▸ PROMPT: From the records below, set down exactly the lines starting with the line that contains "ATOM 182 N N" and going on through the line that contains "ATOM 247 O O". Nothing else is wanted.

▸ DATA SUPPLIED:
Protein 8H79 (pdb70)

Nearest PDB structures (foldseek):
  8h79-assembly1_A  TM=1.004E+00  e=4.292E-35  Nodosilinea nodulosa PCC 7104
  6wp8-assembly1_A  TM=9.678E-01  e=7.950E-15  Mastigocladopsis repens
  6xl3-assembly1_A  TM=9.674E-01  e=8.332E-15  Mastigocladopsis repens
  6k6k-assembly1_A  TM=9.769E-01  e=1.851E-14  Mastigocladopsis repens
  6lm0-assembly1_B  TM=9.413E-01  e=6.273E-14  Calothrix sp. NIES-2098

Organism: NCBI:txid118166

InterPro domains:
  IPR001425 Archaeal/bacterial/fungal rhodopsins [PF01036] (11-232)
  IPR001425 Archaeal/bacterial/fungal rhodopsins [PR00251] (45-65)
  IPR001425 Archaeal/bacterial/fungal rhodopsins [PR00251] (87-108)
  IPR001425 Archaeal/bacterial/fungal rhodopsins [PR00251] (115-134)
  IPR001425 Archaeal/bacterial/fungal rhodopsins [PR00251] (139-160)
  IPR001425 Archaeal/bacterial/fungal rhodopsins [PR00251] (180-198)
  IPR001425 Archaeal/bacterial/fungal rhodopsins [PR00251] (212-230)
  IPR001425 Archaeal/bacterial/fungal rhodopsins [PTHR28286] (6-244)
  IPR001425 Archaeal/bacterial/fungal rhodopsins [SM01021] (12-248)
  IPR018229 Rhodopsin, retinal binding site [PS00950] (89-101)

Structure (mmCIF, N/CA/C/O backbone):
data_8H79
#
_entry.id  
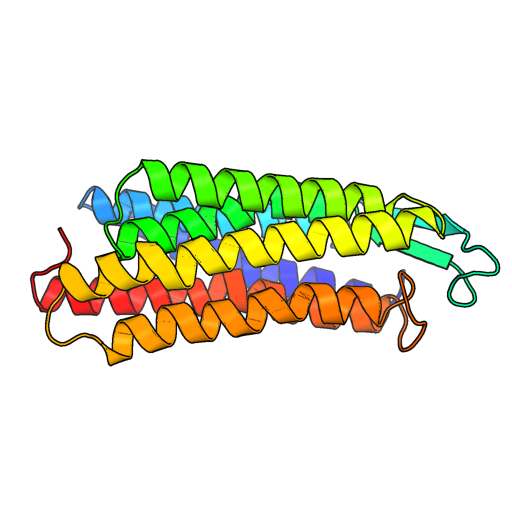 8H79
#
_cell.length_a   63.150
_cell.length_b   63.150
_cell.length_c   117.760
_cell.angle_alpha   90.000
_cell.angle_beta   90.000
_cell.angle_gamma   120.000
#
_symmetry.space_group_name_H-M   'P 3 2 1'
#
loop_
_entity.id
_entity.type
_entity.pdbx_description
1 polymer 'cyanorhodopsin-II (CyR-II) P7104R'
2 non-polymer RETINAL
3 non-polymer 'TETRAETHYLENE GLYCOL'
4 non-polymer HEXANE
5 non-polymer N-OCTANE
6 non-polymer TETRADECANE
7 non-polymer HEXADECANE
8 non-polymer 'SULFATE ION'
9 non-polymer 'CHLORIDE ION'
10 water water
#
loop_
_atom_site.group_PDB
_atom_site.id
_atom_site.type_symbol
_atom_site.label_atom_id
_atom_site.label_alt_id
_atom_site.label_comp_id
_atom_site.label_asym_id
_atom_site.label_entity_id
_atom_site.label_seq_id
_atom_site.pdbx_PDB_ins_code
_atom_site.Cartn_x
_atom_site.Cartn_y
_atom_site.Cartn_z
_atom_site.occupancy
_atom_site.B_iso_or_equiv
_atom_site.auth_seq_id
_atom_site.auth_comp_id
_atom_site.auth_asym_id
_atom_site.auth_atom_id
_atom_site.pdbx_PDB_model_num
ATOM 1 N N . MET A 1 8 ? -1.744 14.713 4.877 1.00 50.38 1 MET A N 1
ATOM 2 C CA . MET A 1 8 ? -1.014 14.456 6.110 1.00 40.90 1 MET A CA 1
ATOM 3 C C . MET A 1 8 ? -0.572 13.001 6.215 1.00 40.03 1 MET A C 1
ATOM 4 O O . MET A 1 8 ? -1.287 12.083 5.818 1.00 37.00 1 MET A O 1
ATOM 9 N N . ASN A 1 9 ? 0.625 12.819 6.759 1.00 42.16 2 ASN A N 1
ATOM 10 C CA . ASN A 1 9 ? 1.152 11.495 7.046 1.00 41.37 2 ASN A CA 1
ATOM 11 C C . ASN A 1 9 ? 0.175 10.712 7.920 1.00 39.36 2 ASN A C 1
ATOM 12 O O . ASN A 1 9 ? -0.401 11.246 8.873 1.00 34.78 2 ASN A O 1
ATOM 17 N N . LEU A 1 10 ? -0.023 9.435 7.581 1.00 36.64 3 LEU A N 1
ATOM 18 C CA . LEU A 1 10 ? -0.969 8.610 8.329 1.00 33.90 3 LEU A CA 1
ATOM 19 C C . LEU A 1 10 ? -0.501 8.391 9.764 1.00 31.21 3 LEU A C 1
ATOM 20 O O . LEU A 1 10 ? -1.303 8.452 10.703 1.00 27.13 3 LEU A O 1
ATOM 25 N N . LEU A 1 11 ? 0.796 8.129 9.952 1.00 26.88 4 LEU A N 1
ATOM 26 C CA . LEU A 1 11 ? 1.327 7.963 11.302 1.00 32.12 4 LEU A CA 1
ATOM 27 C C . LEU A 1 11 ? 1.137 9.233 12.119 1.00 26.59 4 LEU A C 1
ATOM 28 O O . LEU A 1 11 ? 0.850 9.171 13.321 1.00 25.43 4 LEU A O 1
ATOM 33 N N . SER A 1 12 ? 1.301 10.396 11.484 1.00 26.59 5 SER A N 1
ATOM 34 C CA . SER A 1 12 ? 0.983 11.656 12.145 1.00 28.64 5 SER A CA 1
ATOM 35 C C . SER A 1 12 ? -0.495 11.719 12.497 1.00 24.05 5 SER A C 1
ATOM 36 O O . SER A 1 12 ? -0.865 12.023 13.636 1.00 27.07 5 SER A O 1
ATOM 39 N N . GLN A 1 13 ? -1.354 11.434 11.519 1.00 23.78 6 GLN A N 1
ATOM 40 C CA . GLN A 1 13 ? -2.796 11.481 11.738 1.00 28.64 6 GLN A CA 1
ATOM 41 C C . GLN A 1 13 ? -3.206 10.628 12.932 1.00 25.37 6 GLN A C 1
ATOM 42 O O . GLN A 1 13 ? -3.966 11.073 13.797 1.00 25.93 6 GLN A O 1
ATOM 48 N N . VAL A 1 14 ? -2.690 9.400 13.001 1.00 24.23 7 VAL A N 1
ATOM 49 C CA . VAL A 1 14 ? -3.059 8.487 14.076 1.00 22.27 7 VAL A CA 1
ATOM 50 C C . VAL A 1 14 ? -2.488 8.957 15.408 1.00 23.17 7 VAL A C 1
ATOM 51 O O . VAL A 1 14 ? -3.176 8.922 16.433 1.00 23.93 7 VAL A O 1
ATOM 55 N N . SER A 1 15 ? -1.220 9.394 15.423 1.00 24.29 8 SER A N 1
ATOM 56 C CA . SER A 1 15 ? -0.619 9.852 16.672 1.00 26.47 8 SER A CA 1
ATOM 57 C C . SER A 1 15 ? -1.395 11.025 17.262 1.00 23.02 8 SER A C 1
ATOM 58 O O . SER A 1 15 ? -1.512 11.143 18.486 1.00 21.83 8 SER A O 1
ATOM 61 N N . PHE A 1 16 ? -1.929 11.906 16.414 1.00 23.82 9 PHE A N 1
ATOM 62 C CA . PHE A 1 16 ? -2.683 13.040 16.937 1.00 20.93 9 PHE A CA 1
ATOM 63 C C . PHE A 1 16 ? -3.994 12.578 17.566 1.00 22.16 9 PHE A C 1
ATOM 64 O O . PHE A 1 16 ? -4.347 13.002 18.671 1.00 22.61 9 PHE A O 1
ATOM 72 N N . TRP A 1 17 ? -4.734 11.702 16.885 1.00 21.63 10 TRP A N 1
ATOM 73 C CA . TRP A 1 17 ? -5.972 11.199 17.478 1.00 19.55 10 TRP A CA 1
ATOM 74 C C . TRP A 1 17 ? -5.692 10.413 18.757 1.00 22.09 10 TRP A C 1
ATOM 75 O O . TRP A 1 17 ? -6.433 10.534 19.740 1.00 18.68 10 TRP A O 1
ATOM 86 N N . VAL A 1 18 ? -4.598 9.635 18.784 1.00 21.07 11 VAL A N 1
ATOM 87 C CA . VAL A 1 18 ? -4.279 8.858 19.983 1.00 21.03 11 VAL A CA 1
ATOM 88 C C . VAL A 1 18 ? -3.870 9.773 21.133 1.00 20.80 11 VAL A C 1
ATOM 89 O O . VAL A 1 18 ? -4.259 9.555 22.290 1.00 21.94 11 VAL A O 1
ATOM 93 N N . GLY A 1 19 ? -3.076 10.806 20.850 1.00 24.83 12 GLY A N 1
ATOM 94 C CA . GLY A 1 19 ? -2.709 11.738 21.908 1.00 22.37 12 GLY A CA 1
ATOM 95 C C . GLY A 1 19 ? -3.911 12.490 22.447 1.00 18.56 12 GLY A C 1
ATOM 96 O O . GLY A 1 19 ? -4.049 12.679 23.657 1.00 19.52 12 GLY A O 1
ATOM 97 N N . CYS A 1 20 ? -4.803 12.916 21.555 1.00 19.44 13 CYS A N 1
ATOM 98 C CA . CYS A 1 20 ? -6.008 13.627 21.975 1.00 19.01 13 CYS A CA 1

--

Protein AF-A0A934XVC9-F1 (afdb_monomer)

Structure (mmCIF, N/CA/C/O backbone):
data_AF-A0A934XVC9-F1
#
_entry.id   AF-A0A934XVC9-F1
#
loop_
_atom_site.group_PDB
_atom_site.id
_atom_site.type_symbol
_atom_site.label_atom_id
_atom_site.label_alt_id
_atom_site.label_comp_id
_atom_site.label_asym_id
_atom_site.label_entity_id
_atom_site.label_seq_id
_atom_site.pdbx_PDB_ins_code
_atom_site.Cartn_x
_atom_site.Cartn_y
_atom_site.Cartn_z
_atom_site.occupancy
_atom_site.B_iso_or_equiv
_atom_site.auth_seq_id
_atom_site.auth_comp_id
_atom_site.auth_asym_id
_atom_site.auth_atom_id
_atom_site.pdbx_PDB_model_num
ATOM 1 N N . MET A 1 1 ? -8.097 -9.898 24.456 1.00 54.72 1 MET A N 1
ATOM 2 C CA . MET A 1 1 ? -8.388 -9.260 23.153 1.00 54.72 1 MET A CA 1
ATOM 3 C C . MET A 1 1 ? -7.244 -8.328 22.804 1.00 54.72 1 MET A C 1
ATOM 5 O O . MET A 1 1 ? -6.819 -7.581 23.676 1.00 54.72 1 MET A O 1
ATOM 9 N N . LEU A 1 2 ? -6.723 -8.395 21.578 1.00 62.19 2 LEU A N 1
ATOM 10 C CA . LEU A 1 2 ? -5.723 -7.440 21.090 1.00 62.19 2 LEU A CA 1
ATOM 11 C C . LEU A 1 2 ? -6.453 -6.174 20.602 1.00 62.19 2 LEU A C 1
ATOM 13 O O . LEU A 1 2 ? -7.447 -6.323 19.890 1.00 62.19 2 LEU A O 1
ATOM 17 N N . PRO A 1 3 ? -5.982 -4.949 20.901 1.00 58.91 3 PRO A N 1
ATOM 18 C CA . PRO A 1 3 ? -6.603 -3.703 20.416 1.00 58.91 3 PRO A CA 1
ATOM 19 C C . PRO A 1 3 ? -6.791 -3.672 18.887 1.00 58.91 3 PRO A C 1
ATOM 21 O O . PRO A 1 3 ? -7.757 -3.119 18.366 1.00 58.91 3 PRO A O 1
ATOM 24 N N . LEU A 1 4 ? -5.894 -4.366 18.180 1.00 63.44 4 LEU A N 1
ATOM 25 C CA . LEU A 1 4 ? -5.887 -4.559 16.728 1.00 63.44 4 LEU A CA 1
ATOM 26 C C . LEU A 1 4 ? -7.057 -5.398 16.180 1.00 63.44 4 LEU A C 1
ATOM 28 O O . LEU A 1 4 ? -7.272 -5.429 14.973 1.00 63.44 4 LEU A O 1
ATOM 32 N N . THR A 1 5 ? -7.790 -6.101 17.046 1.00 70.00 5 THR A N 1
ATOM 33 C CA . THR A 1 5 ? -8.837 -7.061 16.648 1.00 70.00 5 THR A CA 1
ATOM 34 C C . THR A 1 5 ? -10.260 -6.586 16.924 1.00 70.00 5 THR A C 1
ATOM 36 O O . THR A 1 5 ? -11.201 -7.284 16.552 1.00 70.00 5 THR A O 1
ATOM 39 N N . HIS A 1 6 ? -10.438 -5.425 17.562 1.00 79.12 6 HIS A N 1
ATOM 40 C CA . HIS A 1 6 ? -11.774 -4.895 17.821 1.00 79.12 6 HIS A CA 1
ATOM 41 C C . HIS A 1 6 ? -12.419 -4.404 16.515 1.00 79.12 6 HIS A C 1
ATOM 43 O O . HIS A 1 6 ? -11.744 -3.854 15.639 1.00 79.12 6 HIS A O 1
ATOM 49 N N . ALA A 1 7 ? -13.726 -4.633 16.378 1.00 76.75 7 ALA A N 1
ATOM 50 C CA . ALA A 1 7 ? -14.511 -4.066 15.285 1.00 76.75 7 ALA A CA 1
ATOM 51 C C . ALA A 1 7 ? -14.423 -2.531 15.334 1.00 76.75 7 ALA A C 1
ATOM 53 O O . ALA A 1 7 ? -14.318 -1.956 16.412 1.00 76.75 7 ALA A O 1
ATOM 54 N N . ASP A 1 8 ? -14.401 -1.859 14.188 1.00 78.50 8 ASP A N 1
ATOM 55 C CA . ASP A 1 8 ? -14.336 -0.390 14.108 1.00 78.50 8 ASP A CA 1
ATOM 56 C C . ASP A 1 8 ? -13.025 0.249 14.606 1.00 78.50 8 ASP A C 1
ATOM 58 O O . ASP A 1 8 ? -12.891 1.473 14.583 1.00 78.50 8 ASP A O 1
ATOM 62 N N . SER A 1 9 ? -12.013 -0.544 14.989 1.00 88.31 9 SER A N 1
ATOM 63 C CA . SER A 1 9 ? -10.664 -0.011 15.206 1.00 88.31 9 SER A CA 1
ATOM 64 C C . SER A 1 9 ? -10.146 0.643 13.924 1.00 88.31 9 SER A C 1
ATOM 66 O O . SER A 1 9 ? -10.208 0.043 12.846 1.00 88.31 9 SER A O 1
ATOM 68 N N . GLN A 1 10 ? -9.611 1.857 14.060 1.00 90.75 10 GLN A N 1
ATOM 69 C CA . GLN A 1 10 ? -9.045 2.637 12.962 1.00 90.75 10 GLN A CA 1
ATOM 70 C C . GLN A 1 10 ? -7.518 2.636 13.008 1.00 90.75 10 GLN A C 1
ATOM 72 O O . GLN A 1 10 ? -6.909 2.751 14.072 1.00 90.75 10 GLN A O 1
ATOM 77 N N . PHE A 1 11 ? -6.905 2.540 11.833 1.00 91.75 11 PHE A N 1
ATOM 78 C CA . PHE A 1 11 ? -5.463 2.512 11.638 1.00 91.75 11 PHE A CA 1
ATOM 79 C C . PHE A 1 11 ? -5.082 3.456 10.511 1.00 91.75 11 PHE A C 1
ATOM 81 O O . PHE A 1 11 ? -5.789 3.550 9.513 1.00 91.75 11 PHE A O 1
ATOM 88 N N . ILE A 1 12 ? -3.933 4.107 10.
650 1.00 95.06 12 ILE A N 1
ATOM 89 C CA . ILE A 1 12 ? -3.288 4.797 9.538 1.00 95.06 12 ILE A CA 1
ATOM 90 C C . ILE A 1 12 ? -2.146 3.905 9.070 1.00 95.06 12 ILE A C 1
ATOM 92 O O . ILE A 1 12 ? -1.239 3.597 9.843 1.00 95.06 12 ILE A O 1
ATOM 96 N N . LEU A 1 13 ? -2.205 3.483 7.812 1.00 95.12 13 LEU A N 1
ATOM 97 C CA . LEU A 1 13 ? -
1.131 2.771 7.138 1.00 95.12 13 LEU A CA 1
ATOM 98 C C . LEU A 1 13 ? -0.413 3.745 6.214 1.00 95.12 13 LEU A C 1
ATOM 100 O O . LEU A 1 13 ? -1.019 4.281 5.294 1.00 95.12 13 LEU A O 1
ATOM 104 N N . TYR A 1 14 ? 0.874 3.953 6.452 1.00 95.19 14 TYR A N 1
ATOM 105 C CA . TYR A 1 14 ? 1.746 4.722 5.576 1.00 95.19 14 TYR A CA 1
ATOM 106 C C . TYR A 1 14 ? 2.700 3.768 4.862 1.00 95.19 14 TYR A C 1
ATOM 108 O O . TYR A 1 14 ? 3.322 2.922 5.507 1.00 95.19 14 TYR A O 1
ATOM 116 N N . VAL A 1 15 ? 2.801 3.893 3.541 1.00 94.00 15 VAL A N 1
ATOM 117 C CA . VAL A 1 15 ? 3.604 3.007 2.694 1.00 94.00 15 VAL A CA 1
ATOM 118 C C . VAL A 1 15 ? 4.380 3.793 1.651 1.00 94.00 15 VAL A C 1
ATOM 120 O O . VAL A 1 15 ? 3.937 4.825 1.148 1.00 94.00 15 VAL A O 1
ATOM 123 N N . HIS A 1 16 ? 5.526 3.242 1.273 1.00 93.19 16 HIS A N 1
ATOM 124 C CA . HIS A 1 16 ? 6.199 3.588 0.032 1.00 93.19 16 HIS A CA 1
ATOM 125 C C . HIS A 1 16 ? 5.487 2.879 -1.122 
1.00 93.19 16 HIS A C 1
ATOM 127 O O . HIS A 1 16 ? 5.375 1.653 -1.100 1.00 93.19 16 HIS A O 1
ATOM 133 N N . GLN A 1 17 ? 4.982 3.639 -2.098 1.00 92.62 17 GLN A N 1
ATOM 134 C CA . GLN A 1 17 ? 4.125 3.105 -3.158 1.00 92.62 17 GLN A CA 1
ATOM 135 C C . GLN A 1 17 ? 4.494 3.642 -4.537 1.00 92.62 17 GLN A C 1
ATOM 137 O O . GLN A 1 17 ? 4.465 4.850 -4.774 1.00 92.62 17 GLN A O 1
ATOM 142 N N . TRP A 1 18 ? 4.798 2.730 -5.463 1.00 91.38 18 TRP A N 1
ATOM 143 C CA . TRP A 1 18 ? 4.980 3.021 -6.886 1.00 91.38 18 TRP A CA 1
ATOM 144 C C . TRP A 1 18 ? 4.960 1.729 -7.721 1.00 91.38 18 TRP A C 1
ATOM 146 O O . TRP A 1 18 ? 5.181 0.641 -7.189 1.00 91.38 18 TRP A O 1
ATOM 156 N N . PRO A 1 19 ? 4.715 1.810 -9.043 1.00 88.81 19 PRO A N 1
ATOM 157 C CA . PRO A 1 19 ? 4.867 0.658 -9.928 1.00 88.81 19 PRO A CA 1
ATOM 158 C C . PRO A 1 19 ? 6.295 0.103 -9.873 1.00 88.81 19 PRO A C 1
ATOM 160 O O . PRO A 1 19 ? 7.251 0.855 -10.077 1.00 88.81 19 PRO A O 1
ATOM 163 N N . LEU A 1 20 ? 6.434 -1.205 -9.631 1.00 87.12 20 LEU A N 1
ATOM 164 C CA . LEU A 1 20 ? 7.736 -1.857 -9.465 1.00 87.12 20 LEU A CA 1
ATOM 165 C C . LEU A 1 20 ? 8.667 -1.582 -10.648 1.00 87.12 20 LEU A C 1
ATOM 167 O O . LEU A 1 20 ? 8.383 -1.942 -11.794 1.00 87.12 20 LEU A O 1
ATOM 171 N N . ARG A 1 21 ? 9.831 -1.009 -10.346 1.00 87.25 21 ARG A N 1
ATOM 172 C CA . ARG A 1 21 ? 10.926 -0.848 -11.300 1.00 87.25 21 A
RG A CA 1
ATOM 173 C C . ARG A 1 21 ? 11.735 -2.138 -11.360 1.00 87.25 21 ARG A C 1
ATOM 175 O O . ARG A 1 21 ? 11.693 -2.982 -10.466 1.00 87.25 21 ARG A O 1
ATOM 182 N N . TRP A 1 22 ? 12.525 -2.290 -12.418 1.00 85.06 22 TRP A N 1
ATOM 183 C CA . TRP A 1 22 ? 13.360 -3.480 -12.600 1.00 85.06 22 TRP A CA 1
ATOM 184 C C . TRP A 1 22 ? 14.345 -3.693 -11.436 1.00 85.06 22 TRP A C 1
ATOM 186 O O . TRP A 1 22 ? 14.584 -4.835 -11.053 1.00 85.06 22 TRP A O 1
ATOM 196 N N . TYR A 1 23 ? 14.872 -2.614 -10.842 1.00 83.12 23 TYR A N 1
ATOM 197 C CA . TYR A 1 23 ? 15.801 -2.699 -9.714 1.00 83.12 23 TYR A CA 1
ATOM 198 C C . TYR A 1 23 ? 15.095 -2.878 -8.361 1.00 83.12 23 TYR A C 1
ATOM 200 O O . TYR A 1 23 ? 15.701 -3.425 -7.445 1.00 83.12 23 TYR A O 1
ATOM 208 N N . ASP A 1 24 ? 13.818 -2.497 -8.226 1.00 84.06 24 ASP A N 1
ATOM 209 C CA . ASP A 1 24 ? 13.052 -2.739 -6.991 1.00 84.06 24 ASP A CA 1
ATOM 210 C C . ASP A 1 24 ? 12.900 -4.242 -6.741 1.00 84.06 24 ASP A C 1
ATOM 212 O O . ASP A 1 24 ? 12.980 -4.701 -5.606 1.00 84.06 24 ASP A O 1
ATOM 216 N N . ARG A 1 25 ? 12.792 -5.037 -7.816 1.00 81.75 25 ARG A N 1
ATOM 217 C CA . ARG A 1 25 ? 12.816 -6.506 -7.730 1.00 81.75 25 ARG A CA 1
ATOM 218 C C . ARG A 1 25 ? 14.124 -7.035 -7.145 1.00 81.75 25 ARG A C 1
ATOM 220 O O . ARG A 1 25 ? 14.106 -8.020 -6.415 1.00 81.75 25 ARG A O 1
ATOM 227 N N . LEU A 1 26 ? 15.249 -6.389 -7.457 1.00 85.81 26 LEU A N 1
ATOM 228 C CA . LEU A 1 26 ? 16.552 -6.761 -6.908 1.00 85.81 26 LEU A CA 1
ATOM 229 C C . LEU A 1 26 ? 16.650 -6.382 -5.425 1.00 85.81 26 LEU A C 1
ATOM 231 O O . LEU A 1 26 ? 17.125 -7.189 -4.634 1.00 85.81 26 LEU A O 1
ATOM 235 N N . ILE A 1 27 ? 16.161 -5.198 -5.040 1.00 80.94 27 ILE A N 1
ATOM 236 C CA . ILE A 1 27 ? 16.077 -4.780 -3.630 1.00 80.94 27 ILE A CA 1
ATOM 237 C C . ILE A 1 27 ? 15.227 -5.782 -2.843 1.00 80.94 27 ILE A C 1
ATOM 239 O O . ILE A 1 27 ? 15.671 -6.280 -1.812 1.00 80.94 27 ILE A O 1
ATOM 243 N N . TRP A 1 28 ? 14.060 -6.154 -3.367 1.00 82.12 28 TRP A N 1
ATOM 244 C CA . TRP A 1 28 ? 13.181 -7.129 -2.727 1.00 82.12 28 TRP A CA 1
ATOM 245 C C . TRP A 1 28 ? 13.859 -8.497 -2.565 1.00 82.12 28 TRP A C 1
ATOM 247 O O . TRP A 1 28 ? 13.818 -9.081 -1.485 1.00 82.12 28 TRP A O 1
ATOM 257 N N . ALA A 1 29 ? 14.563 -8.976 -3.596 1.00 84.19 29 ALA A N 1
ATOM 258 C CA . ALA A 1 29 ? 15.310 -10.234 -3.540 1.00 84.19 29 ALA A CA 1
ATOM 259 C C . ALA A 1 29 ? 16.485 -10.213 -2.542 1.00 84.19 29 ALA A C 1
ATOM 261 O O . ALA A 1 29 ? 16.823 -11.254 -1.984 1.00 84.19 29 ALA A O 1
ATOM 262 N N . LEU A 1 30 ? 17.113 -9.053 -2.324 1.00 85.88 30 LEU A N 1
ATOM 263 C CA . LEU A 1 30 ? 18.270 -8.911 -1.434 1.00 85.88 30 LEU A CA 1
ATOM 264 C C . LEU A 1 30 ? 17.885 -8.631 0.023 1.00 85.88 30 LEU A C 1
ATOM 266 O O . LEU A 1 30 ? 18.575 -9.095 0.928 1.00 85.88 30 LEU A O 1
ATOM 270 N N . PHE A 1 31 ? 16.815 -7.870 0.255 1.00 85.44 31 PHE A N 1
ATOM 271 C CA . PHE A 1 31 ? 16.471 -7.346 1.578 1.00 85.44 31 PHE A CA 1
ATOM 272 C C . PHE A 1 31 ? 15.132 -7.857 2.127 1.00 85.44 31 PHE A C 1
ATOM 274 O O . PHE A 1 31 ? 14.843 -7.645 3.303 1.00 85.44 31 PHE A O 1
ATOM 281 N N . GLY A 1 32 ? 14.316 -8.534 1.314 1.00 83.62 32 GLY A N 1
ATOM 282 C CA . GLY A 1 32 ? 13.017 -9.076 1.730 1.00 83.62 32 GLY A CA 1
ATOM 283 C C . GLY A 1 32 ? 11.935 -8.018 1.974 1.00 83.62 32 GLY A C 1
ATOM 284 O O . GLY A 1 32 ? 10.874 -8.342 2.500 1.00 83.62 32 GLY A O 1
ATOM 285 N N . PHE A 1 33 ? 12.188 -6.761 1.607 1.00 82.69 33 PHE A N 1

▸ ANSWER FOR THIS EXERCISE:
ATOM 182 N N . TRP A 1 22 ? 12.525 -2.290 -12.418 1.00 85.06 22 TRP A N 1
ATOM 183 C CA . TRP A 1 22 ? 13.360 -3.480 -12.600 1.00 85.06 22 TRP A CA 1
ATOM 184 C C . TRP A 1 22 ? 14.345 -3.693 -11.436 1.00 85.06 22 TRP A C 1
ATOM 186 O O . TRP A 1 22 ? 14.584 -4.835 -11.053 1.00 85.06 22 TRP A O 1
ATOM 196 N N . TYR A 1 23 ? 14.872 -2.614 -10.842 1.00 83.12 23 TYR A N 1
ATOM 197 C CA . TYR A 1 23 ? 15.801 -2.699 -9.714 1.00 83.12 23 TYR A CA 1
ATOM 198 C C . TYR A 1 23 ? 15.095 -2.878 -8.361 1.00 83.12 23 TYR A C 1
ATOM 200 O O . TYR A 1 23 ? 15.701 -3.425 -7.445 1.00 83.12 23 TYR A O 1
ATOM 208 N N . ASP A 1 24 ? 13.818 -2.497 -8.226 1.00 84.06 24 ASP A N 1
ATOM 209 C CA . ASP A 1 24 ? 13.052 -2.739 -6.991 1.00 84.06 24 ASP A CA 1
ATOM 210 C C . ASP A 1 24 ? 12.900 -4.242 -6.741 1.00 84.06 24 ASP A C 1
ATOM 212 O O . ASP A 1 24 ? 12.980 -4.701 -5.606 1.00 84.06 24 ASP A O 1
ATOM 216 N N . ARG A 1 25 ? 12.792 -5.037 -7.816 1.00 81.75 25 ARG A N 1
ATOM 217 C CA . ARG A 1 25 ? 12.816 -6.506 -7.730 1.00 81.75 25 ARG A CA 1
ATOM 218 C C . ARG A 1 25 ? 14.124 -7.035 -7.145 1.00 81.75 25 ARG A C 1
ATOM 220 O O . ARG A 1 25 ? 14.106 -8.020 -6.415 1.00 81.75 25 ARG A O 1
ATOM 227 N N . LEU A 1 26 ? 15.249 -6.389 -7.457 1.00 85.81 26 LEU A N 1
ATOM 228 C CA . LEU A 1 26 ? 16.552 -6.761 -6.908 1.00 85.81 26 LEU A CA 1
ATOM 229 C C . LEU A 1 26 ? 16.650 -6.382 -5.425 1.00 85.81 26 LEU A C 1
ATOM 231 O O . LEU A 1 26 ? 17.125 -7.189 -4.634 1.00 85.81 26 LEU A O 1
ATOM 235 N N . ILE A 1 27 ? 16.161 -5.198 -5.040 1.00 80.94 27 ILE A N 1
ATOM 236 C CA . ILE A 1 27 ? 16.077 -4.780 -3.630 1.00 80.94 27 ILE A CA 1
ATOM 237 C C . ILE A 1 27 ? 15.227 -5.782 -2.843 1.00 80.94 27 ILE A C 1
ATOM 239 O O . ILE A 1 27 ? 15.671 -6.280 -1.812 1.00 80.94 27 ILE A O 1
ATOM 243 N N . TRP A 1 28 ? 14.060 -6.154 -3.367 1.00 82.12 28 TRP A N 1
ATOM 244 C CA . TRP A 1 28 ? 13.181 -7.129 -2.727 1.00 82.12 28 TRP A CA 1
ATOM 245 C C . TRP A 1 28 ? 13.859 -8.497 -2.565 1.00 82.12 28 TRP A C 1
ATOM 247 O O . TRP A 1 28 ? 13.818 -9.081 -1.485 1.00 82.12 28 TRP A O 1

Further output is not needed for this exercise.